►

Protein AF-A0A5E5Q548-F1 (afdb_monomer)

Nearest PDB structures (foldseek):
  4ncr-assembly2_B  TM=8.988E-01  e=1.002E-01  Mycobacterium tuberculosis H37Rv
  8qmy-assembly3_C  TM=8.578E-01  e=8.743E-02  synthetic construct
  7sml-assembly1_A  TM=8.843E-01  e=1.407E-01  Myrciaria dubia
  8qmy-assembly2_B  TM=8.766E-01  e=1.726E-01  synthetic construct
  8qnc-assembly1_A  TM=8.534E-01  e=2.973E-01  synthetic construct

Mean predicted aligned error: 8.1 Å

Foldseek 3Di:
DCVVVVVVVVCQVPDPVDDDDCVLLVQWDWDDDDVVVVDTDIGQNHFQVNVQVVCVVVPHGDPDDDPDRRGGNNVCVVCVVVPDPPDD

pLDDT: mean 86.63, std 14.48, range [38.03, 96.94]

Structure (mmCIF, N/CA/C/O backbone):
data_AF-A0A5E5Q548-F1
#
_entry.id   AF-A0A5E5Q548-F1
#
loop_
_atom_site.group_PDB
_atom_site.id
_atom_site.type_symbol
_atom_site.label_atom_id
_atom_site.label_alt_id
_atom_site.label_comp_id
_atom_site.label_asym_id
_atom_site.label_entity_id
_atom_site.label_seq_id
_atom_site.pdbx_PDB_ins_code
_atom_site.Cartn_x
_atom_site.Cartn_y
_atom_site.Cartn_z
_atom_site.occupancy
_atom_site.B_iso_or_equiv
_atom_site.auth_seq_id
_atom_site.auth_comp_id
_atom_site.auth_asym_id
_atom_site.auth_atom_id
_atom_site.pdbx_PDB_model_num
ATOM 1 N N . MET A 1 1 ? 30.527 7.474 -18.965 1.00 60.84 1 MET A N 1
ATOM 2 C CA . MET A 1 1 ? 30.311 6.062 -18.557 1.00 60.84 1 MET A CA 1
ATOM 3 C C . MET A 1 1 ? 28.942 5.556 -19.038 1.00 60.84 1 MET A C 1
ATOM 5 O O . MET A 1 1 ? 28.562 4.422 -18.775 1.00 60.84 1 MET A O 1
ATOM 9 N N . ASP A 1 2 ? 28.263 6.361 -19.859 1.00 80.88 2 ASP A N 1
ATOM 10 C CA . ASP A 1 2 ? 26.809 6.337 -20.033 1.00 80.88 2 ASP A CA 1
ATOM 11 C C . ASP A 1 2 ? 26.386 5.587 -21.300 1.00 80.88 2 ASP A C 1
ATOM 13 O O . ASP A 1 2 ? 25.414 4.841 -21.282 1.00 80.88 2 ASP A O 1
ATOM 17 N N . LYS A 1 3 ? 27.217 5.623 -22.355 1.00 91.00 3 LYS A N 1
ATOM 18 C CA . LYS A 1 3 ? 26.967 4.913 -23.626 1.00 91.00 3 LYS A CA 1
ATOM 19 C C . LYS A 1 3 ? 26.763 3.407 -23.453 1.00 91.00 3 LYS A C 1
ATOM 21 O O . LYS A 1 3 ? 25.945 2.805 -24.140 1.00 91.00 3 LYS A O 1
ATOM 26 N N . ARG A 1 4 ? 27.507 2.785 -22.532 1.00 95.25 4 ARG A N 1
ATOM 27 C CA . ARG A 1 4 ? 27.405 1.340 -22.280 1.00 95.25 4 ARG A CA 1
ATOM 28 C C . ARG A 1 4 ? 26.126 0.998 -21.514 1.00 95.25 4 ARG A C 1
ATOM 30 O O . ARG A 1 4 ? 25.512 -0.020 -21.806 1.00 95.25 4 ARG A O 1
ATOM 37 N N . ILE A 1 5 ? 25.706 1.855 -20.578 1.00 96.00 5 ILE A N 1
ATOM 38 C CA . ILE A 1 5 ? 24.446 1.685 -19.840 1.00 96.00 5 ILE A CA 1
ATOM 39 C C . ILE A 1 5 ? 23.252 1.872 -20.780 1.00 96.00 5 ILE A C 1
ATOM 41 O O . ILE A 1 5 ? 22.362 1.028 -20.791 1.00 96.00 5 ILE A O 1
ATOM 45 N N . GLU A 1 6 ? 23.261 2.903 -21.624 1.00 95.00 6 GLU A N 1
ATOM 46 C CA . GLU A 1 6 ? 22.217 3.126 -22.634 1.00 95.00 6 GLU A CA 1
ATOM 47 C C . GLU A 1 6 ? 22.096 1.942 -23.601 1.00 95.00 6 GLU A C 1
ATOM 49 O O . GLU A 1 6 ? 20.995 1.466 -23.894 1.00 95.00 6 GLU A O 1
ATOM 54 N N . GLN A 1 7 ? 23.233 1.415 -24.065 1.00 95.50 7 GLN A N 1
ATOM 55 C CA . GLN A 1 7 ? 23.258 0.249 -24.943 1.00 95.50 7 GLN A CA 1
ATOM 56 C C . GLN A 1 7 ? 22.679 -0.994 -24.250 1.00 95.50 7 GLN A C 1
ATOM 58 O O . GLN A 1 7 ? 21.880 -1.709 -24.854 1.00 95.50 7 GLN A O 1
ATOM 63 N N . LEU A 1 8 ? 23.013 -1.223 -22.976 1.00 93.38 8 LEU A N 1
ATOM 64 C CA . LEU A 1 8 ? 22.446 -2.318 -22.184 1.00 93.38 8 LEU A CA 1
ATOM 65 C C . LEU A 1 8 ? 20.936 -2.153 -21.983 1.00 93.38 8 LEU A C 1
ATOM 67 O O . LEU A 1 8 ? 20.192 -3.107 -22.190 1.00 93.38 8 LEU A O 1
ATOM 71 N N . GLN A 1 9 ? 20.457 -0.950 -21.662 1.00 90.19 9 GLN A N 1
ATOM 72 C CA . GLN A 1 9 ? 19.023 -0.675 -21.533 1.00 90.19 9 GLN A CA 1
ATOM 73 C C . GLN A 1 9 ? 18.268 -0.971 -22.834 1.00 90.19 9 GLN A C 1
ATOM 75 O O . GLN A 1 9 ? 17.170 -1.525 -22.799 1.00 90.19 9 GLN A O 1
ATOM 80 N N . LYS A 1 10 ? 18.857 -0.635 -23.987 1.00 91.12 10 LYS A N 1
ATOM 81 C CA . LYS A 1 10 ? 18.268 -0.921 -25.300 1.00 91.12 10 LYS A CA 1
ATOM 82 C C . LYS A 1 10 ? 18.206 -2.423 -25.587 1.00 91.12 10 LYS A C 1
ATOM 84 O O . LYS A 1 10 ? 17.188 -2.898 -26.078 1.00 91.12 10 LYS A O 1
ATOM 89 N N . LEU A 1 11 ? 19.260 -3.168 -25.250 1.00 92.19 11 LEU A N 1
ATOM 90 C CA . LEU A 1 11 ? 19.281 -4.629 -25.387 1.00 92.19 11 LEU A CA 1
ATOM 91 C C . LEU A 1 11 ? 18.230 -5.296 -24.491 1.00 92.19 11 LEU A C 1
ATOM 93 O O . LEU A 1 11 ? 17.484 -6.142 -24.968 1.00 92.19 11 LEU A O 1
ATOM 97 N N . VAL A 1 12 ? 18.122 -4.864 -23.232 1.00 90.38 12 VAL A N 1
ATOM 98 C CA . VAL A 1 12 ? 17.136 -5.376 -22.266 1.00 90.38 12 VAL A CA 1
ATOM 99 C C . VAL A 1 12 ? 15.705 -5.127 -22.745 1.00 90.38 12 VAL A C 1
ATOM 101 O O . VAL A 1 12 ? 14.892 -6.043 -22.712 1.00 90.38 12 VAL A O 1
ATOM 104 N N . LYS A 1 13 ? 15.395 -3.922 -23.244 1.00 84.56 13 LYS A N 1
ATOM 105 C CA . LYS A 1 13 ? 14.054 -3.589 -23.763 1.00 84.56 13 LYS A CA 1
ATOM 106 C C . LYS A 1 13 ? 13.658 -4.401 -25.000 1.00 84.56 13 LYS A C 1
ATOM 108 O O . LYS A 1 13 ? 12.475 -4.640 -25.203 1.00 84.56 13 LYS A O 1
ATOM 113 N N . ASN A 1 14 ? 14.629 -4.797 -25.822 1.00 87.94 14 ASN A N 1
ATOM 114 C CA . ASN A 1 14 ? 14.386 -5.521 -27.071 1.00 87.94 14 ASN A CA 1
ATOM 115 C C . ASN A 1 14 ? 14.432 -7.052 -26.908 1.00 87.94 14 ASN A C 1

◄
►

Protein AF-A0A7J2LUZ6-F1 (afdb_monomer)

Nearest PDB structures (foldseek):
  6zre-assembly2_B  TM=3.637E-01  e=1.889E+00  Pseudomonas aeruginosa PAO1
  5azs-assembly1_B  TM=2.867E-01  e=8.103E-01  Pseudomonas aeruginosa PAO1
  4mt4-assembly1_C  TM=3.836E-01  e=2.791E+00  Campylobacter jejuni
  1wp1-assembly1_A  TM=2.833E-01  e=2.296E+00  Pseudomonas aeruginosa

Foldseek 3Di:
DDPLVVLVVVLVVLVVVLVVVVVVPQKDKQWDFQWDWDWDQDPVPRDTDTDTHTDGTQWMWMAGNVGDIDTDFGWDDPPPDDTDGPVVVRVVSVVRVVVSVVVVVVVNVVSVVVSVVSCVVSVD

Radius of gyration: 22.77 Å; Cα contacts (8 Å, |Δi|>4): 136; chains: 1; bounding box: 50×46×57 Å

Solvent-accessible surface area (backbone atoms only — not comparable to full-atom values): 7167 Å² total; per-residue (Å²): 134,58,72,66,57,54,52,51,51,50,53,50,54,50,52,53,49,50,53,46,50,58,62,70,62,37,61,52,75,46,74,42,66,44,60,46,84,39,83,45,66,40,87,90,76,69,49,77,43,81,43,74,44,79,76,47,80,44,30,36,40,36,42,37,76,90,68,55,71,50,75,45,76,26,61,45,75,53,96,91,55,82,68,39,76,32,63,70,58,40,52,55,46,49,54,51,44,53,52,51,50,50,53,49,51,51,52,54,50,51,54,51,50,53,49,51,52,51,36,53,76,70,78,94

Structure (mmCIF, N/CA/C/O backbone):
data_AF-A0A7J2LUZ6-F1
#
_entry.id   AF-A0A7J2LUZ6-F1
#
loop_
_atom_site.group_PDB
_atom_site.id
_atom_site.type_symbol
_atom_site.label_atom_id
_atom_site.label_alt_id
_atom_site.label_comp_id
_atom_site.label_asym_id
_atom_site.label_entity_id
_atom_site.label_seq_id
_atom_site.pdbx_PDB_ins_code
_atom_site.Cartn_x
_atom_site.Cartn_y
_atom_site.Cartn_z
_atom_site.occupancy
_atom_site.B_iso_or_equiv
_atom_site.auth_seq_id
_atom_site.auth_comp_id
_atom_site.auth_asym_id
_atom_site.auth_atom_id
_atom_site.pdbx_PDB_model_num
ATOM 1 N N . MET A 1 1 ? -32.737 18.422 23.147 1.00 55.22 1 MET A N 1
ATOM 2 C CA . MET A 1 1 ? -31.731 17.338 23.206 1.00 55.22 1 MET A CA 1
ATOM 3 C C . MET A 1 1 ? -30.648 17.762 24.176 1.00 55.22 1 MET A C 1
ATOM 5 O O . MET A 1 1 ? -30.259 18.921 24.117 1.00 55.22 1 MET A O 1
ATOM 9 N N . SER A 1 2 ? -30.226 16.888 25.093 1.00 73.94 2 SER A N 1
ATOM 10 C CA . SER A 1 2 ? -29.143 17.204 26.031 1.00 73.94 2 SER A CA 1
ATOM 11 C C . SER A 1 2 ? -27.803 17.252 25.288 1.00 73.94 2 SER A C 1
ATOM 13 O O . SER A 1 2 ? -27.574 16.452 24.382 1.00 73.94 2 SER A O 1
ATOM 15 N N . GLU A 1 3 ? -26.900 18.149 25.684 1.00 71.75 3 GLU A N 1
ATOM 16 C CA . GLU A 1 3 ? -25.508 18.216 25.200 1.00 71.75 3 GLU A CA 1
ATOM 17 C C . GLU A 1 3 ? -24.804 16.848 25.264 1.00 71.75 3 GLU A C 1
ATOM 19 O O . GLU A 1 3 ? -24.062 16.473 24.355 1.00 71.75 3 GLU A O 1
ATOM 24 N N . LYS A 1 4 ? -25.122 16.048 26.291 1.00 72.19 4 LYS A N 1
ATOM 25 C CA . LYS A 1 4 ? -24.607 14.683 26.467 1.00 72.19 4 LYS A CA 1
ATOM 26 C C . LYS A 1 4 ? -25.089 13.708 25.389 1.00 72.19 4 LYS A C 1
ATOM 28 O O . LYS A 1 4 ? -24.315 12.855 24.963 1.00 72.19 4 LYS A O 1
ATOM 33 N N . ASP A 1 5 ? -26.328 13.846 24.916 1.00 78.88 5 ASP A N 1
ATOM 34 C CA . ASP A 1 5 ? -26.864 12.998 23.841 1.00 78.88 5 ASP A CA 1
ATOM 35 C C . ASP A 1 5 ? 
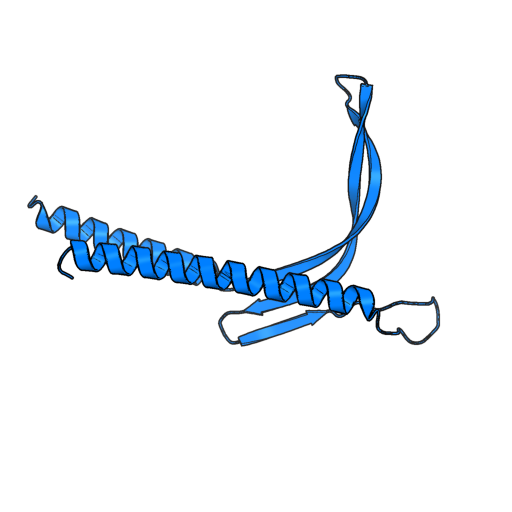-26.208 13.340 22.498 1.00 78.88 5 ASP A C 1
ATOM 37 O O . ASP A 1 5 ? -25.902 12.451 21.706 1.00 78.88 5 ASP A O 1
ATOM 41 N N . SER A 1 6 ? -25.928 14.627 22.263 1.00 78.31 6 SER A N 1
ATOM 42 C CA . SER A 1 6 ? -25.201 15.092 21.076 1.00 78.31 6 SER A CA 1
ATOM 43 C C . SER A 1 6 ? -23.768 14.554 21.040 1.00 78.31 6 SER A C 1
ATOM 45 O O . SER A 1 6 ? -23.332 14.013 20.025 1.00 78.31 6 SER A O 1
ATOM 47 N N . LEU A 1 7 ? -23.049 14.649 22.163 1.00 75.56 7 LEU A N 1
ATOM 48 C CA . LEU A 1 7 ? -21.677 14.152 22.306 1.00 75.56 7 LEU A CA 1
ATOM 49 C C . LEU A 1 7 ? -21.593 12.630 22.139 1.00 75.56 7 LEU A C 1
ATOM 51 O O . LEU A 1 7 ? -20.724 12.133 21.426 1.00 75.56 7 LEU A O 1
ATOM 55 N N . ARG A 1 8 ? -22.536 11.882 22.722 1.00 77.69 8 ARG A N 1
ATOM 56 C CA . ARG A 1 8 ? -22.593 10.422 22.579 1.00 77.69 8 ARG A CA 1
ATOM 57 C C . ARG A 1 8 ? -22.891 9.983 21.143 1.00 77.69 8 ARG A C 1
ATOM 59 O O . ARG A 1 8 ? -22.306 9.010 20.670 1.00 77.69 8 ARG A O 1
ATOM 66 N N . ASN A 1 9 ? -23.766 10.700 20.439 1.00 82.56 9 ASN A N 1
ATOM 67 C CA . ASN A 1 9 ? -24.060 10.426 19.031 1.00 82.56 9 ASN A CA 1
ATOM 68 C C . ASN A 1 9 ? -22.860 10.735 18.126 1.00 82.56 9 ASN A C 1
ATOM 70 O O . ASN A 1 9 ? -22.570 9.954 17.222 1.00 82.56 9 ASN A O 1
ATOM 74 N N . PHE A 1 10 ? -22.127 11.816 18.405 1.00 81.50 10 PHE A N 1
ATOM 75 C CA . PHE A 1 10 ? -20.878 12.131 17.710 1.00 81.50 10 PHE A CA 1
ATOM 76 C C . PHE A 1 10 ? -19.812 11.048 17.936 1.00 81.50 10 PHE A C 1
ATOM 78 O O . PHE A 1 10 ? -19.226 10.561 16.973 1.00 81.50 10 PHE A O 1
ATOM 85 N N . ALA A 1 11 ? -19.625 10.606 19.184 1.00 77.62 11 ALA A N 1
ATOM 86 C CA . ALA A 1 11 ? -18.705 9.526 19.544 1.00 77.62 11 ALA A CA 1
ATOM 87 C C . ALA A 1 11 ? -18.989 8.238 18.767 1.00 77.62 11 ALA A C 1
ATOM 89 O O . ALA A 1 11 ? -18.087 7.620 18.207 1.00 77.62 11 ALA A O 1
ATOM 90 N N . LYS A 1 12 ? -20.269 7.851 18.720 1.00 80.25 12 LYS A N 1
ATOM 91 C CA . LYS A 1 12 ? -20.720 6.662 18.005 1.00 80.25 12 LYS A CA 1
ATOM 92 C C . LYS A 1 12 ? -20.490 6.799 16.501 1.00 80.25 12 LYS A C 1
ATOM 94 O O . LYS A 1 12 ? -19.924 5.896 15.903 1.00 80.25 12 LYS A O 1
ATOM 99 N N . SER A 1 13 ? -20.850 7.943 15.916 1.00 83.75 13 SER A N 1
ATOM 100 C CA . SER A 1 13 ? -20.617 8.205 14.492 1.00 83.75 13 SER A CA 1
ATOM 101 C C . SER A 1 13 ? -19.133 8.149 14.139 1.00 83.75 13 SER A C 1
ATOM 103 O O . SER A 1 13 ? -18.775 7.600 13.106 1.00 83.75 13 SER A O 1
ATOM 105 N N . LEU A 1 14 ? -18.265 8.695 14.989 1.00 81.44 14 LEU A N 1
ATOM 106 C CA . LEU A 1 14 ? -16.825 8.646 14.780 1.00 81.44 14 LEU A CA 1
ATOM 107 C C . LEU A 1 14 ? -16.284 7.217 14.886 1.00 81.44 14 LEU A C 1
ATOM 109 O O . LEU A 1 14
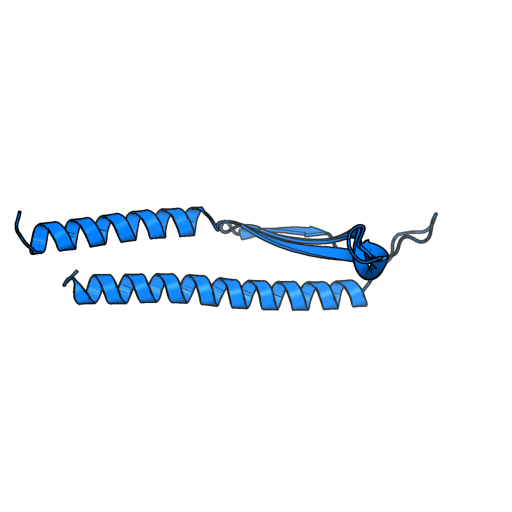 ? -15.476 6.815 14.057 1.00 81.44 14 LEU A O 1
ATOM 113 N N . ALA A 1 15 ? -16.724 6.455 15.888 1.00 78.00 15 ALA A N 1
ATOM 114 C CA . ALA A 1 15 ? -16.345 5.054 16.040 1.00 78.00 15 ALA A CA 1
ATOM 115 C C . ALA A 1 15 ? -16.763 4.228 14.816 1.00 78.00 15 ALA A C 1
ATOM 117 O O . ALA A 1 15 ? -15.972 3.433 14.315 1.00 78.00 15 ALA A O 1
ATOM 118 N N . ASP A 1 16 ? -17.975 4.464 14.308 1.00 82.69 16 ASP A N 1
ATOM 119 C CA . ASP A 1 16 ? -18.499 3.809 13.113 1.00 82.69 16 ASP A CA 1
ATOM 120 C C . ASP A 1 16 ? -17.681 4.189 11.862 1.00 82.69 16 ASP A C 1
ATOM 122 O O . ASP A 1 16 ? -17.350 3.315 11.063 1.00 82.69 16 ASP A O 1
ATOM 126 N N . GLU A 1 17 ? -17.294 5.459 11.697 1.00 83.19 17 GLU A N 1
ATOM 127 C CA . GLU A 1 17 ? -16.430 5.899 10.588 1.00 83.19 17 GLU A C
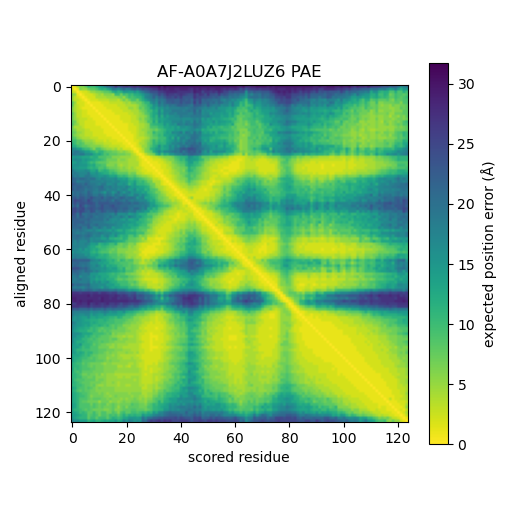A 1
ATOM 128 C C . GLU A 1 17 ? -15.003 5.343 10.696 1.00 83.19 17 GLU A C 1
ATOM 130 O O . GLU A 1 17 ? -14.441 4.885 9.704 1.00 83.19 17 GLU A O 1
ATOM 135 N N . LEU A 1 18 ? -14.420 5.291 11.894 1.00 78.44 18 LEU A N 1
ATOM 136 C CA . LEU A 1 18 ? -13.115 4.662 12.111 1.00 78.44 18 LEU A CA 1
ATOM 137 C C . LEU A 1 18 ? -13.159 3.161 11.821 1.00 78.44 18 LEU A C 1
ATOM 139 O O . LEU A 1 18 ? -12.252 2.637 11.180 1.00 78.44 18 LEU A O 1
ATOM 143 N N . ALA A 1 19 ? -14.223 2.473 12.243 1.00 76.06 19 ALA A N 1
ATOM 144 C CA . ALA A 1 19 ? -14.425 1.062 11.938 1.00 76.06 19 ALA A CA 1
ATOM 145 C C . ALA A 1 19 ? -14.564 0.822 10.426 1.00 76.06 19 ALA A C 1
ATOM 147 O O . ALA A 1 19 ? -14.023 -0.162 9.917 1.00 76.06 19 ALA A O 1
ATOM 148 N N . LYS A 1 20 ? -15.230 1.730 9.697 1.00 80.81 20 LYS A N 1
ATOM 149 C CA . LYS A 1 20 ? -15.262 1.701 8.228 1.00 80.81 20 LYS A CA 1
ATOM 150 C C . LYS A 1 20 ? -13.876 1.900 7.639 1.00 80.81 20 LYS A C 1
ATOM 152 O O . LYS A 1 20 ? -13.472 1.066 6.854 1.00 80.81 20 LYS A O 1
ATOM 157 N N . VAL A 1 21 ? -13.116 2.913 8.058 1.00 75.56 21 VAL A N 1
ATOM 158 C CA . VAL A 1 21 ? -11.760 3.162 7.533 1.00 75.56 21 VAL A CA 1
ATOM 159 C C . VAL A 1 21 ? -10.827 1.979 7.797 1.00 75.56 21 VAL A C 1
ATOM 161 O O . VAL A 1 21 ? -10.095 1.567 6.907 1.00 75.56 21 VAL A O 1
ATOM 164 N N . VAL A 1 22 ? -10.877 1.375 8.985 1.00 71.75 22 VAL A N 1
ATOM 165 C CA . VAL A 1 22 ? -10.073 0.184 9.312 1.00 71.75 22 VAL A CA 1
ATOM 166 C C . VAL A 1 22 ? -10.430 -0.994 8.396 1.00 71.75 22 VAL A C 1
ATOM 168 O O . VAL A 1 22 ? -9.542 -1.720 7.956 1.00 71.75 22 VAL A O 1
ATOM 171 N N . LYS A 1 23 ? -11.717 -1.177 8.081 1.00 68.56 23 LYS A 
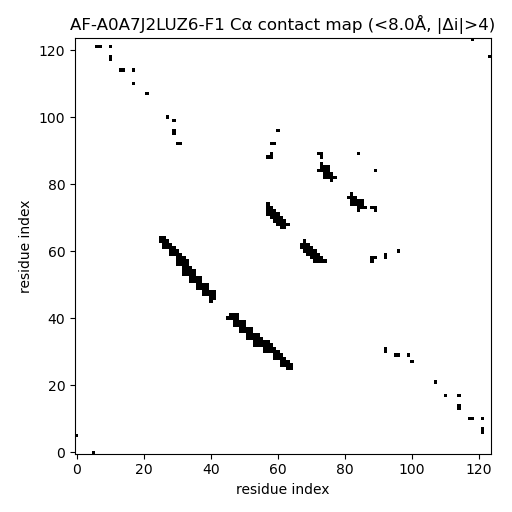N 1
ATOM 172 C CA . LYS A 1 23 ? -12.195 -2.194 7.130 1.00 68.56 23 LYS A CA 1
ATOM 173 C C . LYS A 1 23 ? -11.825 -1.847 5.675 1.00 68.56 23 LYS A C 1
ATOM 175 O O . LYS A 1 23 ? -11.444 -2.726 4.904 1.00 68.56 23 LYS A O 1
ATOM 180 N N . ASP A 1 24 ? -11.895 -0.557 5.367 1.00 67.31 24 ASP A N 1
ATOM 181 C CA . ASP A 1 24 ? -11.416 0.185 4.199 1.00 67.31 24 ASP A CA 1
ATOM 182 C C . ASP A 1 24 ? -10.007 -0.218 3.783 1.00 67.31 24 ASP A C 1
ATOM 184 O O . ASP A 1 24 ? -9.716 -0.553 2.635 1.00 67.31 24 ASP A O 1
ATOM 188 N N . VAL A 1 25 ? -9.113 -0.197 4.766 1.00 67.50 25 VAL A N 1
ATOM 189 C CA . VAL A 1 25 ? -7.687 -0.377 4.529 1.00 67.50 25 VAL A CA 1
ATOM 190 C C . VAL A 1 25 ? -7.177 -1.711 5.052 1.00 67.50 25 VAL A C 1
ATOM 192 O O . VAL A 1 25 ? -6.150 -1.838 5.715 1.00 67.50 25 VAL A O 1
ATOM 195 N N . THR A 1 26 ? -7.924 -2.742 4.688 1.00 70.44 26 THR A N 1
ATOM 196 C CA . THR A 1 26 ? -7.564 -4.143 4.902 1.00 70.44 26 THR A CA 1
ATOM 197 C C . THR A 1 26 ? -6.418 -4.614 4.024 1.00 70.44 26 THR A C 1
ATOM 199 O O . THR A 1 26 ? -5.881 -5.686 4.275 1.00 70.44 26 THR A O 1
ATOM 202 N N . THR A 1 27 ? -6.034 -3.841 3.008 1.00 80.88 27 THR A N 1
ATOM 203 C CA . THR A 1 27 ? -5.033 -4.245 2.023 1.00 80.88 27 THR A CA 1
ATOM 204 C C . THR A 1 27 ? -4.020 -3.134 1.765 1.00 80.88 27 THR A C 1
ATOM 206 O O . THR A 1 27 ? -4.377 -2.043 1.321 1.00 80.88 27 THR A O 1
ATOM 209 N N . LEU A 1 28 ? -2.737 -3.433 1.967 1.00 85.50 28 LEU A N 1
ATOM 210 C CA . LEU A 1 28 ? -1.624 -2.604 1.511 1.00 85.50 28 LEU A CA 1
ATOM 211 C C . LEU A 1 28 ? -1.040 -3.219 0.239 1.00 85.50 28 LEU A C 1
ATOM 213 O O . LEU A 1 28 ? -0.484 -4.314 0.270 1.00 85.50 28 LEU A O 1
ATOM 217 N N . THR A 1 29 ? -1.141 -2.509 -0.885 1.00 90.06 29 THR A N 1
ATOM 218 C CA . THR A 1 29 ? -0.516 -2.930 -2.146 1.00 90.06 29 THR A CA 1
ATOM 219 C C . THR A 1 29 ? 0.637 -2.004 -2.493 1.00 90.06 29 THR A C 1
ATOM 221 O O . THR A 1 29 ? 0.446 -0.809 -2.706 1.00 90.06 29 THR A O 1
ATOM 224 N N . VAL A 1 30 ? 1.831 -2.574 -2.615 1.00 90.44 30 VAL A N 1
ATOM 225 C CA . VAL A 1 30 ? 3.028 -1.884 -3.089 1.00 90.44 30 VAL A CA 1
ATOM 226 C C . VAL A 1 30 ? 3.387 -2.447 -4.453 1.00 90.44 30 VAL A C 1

◄

Your task. Restate word for word the lines of the data above, starting at the line containing "ATOM 145 C C" and ending at the line containing "ATOM 152 O O", both included, and nothing more.

Finished exercise.
ATOM 145 C C . ALA A 1 19 ? -14.564 0.822 10.426 1.00 76.06 19 ALA A C 1
ATOM 147 O O . ALA A 1 19 ? -14.023 -0.162 9.917 1.00 76.06 19 ALA A O 1
ATOM 148 N N . LYS A 1 20 ? -15.230 1.730 9.697 1.00 80.81 20 LYS A N 1
ATOM 149 C CA . LYS A 1 20 ? -15.262 1.701 8.228 1.00 80.81 20 LYS A CA 1
ATOM 150 C C . LYS A 1 20 ? -13.876 1.900 7.639 1.00 80.81 20 LYS A C 1
ATOM 152 O O . LYS A 1 20 ? -13.472 1.066 6.854 1.00 80.81 20 LYS A O 1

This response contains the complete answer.